Le fondement retenu est celui de l’article 1641 du code civil sur les vices cachés, combiné à l’obligation de conseil inhérente au vendeur professionnel. La Cour motive sa décision en reprenant les constats de l’expert. Elle relève que “la société VIT a fourni (…) des éléments vitrés insuffisamment résistants et qui rendaient impropre à l’usage les aquariums auxquels ils étaient destinés”. Le vice caché est ainsi caractérisé par l’inaptitude à l’usage. Surtout, la Cour sanctionne un manquement à l’obligation de conseil. Elle valide l’analyse de l’expert selon lequel le fournisseur, “en parfaite connaissance de la destination des éléments verriers commandés ne pouvait exécuter servilement les commandes passées par le maître de l’ouvrage”. Le fait d’avoir proposé une option sans test de solidité, bien que moins coûteuse, constitue une faute. La Cour estime que le professionnel ne pouvait s’abstenir de conseiller des tests indispensables pour un bâtiment recevant du public. Cette solution rappelle l’étendue des obligations du vendeur professionnel, qui doit guider son client même face à une demande expresse d’économie.

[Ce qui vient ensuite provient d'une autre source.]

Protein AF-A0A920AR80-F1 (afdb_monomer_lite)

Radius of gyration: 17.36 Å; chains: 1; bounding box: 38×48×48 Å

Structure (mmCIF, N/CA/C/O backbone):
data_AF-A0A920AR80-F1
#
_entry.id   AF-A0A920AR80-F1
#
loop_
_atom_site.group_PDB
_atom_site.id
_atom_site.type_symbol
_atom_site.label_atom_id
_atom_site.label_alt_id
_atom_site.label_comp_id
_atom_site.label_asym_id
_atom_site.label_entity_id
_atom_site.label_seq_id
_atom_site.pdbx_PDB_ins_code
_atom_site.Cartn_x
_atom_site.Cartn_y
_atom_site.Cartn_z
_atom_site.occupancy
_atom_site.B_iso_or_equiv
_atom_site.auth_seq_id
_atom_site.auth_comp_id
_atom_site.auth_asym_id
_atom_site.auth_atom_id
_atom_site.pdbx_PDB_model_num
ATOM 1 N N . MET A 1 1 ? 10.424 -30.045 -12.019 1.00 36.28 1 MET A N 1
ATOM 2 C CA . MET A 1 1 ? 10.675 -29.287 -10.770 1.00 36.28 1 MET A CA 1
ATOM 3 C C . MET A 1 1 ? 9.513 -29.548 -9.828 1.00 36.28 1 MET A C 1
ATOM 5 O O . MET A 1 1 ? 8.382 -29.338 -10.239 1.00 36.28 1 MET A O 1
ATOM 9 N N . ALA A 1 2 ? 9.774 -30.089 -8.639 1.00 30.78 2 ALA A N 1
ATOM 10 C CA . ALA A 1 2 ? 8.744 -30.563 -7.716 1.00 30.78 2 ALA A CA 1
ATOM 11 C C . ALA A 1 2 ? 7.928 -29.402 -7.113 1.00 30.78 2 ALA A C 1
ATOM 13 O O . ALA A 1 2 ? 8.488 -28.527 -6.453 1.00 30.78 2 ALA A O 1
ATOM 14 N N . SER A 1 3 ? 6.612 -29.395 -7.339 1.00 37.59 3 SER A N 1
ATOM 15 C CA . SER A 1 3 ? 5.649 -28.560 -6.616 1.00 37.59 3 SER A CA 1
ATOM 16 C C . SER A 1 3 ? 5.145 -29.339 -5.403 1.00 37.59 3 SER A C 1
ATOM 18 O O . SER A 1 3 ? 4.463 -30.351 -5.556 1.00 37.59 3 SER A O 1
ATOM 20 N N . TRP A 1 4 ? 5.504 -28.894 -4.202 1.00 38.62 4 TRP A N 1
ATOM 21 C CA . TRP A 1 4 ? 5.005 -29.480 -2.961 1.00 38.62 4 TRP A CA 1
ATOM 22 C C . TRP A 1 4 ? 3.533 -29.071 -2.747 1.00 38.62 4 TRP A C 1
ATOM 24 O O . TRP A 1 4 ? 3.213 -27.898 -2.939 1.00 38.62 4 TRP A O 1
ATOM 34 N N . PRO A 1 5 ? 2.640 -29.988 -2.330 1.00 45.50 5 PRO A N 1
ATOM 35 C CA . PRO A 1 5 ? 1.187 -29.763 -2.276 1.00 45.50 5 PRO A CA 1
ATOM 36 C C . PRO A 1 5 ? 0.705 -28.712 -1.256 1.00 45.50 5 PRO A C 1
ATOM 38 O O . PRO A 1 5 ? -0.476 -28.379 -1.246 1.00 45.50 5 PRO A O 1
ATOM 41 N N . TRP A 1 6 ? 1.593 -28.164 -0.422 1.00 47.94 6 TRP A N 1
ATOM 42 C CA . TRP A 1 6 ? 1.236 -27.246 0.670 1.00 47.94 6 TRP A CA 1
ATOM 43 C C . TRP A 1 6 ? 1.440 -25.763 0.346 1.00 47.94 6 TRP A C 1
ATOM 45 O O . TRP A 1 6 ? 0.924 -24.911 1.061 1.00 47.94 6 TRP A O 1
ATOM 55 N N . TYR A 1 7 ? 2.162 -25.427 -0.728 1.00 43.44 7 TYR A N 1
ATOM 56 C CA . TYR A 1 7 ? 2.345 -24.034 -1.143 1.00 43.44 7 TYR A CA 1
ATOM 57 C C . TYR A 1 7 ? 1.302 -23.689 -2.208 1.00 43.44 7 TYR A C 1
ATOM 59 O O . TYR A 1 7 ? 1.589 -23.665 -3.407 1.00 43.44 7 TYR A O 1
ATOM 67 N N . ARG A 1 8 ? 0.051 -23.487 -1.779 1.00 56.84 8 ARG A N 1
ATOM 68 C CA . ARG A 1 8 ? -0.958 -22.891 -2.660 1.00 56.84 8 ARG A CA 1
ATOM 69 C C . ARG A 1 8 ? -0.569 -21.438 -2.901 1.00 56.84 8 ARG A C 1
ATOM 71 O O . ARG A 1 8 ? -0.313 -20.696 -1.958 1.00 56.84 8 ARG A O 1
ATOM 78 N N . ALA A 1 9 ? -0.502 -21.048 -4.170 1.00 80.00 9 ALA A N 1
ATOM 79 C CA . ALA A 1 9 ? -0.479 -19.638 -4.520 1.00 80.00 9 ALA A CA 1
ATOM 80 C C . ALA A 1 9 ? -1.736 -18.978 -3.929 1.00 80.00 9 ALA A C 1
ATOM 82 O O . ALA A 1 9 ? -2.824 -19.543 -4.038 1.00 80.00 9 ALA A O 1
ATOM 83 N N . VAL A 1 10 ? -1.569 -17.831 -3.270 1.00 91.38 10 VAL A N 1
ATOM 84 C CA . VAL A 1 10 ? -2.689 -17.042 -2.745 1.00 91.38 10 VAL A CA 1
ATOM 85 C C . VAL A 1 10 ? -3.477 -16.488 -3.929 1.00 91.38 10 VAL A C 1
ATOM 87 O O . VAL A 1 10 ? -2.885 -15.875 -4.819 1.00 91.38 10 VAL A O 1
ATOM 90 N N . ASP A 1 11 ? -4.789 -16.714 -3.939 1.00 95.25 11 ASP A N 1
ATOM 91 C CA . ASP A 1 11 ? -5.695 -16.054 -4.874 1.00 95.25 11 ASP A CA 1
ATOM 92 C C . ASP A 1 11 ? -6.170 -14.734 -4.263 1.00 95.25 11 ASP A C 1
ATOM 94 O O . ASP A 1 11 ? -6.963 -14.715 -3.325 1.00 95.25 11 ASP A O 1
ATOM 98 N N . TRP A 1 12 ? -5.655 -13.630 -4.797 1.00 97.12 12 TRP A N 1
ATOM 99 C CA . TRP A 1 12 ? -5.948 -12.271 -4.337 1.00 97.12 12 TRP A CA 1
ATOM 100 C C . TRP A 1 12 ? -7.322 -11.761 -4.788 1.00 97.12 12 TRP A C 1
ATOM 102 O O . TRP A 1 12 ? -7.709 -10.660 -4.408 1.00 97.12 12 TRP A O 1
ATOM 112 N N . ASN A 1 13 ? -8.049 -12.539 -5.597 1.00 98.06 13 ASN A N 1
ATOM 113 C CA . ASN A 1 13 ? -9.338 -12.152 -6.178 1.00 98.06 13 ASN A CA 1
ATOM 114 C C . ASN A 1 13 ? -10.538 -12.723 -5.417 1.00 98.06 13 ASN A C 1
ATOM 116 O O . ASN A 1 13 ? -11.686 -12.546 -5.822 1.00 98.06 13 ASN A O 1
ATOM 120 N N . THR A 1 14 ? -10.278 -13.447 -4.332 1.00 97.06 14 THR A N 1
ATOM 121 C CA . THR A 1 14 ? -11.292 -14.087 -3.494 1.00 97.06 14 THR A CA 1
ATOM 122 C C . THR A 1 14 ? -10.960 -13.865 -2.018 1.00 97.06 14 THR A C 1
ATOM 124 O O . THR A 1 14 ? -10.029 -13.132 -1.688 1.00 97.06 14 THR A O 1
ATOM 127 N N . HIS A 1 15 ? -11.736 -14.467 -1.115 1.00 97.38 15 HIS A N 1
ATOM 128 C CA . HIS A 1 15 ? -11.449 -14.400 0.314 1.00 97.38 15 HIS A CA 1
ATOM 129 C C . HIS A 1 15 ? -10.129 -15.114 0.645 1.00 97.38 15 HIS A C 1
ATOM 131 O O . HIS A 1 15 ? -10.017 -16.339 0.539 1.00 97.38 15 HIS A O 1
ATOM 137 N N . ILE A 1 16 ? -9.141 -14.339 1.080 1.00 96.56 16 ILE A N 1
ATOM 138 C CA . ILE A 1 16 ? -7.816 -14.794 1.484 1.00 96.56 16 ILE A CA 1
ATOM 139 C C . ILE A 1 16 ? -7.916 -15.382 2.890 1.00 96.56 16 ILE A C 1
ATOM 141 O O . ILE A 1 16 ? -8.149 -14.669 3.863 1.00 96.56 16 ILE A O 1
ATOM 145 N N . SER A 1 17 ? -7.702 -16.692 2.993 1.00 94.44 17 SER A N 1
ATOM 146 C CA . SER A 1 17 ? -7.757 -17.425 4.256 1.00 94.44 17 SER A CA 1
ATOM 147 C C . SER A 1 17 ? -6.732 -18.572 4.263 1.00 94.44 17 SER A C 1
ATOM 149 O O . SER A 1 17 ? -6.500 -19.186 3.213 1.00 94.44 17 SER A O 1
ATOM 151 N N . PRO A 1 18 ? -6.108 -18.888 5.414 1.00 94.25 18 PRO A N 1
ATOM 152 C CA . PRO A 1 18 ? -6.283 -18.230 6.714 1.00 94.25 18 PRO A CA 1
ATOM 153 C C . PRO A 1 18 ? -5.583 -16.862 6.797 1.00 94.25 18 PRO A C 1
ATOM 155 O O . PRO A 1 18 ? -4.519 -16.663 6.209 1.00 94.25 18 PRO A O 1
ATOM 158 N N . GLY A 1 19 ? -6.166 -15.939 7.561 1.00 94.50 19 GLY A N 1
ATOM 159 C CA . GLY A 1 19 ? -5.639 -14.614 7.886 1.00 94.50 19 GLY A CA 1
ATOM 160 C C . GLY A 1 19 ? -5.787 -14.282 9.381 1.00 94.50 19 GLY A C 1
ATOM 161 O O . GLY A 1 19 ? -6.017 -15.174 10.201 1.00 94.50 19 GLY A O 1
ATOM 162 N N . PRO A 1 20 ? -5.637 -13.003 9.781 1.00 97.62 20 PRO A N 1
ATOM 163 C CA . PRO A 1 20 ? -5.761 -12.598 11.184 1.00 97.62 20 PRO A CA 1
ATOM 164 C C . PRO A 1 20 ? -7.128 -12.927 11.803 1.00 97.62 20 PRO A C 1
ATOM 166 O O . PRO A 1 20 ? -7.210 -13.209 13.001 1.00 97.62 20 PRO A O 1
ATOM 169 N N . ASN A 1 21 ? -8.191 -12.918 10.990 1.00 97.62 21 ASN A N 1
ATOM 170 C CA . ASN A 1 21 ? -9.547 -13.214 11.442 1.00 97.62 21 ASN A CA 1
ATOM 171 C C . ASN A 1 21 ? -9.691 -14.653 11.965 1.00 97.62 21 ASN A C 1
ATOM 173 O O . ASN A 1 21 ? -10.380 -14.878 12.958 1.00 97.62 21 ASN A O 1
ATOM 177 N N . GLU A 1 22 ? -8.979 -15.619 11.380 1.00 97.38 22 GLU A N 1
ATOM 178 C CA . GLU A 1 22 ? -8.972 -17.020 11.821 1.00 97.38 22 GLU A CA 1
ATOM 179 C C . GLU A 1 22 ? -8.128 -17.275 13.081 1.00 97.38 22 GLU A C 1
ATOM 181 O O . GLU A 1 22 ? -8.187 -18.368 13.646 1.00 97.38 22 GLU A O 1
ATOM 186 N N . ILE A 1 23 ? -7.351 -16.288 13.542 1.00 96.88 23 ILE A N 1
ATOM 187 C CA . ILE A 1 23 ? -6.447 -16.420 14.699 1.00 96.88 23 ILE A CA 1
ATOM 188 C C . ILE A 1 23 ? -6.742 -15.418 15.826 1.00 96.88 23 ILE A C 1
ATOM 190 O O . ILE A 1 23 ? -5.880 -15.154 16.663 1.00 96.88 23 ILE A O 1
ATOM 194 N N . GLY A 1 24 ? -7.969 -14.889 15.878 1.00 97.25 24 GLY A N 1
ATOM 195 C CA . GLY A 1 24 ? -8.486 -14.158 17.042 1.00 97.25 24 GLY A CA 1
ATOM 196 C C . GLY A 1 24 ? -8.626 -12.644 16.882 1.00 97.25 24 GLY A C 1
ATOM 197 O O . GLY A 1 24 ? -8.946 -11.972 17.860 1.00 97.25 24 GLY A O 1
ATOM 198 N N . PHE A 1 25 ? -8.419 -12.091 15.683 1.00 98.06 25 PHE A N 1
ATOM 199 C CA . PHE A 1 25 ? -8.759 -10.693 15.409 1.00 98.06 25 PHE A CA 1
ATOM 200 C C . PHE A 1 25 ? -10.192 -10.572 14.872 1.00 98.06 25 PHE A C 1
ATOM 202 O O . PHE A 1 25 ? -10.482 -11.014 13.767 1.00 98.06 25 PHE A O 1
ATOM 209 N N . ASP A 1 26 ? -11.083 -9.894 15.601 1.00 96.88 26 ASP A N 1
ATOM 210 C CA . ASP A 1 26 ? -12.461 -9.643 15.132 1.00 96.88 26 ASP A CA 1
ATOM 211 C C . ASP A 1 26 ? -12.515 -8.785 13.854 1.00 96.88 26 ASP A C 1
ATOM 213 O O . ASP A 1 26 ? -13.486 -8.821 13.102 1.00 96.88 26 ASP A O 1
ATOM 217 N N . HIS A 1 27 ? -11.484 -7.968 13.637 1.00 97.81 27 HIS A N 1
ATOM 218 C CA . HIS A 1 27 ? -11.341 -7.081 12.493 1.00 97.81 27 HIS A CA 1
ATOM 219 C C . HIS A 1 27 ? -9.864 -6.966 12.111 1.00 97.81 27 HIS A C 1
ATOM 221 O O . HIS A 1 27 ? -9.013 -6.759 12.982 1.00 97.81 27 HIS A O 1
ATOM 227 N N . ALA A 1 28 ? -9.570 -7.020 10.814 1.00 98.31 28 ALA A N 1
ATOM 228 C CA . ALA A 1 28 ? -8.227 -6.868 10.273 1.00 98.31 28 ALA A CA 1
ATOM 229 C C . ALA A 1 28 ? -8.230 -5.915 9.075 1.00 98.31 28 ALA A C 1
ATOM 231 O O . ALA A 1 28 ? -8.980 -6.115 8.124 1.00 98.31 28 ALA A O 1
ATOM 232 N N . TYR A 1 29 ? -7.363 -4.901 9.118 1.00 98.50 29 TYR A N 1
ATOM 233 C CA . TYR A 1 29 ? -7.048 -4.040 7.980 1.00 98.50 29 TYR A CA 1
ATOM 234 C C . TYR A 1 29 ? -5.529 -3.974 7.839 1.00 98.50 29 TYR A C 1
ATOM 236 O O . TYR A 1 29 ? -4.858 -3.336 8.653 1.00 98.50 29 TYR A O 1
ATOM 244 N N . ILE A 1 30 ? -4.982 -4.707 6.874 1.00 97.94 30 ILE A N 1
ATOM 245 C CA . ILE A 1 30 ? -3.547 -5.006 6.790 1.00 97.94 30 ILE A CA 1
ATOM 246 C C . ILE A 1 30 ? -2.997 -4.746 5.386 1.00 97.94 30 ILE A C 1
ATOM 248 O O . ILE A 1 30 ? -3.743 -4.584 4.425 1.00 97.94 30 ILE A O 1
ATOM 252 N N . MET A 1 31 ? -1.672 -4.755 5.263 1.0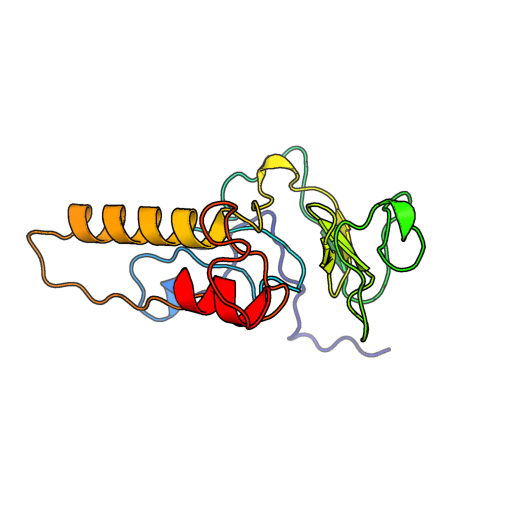0 96.69 31 MET A N 1
ATOM 253 C CA . MET A 1 31 ? -0.984 -4.985 3.989 1.00 96.69 31 MET A CA 1
ATOM 254 C C . MET A 1 31 ? -0.558 -6.455 3.888 1.00 96.69 31 MET A C 1
ATOM 256 O O . MET A 1 31 ? -0.370 -7.118 4.907 1.00 96.69 31 MET A O 1
ATOM 260 N N . ALA A 1 32 ? -0.373 -6.957 2.665 1.00 93.81 32 ALA A N 1
ATOM 261 C CA . ALA A 1 32 ? -0.061 -8.366 2.407 1.00 93.81 32 ALA A CA 1
ATOM 262 C C . ALA A 1 32 ? 1.251 -8.860 3.047 1.00 93.81 32 ALA A C 1
ATOM 264 O O . ALA A 1 32 ? 1.323 -9.985 3.538 1.00 93.81 32 ALA A O 1
ATOM 265 N N . ALA A 1 33 ? 2.304 -8.041 3.003 1.00 94.00 33 ALA A N 1
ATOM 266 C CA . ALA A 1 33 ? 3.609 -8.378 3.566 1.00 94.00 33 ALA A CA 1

**L’encadrement strict des garanties d’assurance entre prescription et interprétation des exclusions**
La Cour traite séparément les deux garanties d’assurance en cause, appliquant des règles distinctes. Concernant l’assureur dommages d’ouvrage, elle accueille l’exception de prescription biennale de l’article L. 141-1 du code des assurances. Elle constate que “plus de deux années se sont écoulées entre la déclaration de sinistre et l’assignation de l’assureur”. Elle précise que la procédure d’expertise judiciaire, à laquelle l’assureur n’a pas été appelé, ne suspend pas ce délai. Cette application rigoureuse protège la sécurité juridique de l’assureur, qui avait notifié une position de non-garantie motivée dans les délais.
La décision est plus notable s’agissant de l’assureur responsabilité professionnelle du fournisseur. La compagnie d’assurance invoquait une clause d’exclusion pour les “équipements installés pour permettre exclusivement l’exercice d’une quelconque activité professionnelle dans le bâtiment”. La Cour rejette cet argument par une interprétation restrictive de la clause. Elle estime que “les vitrages des aquariums comme les aquariums font indissociablement corps avec les ouvrages d’ossature” et sont donc “incorporés au bâtiment”. Elle en déduit qu’ils ne sont pas de simples équipements au sens de la clause. Cette interprétation, favorable à la garantie, s’appuie sur la notion d’incorporation au gros œuvre. Elle protège l’assuré en évitant une exclusion dont la formulation pouvait paraître large. La Cour écarte également l’argument de l’absence d’aléa, estimant qu’il n’était pas établi. Cette double analyse assure une effectivité de la garantie souscrite, conformément à l’objet du contrat.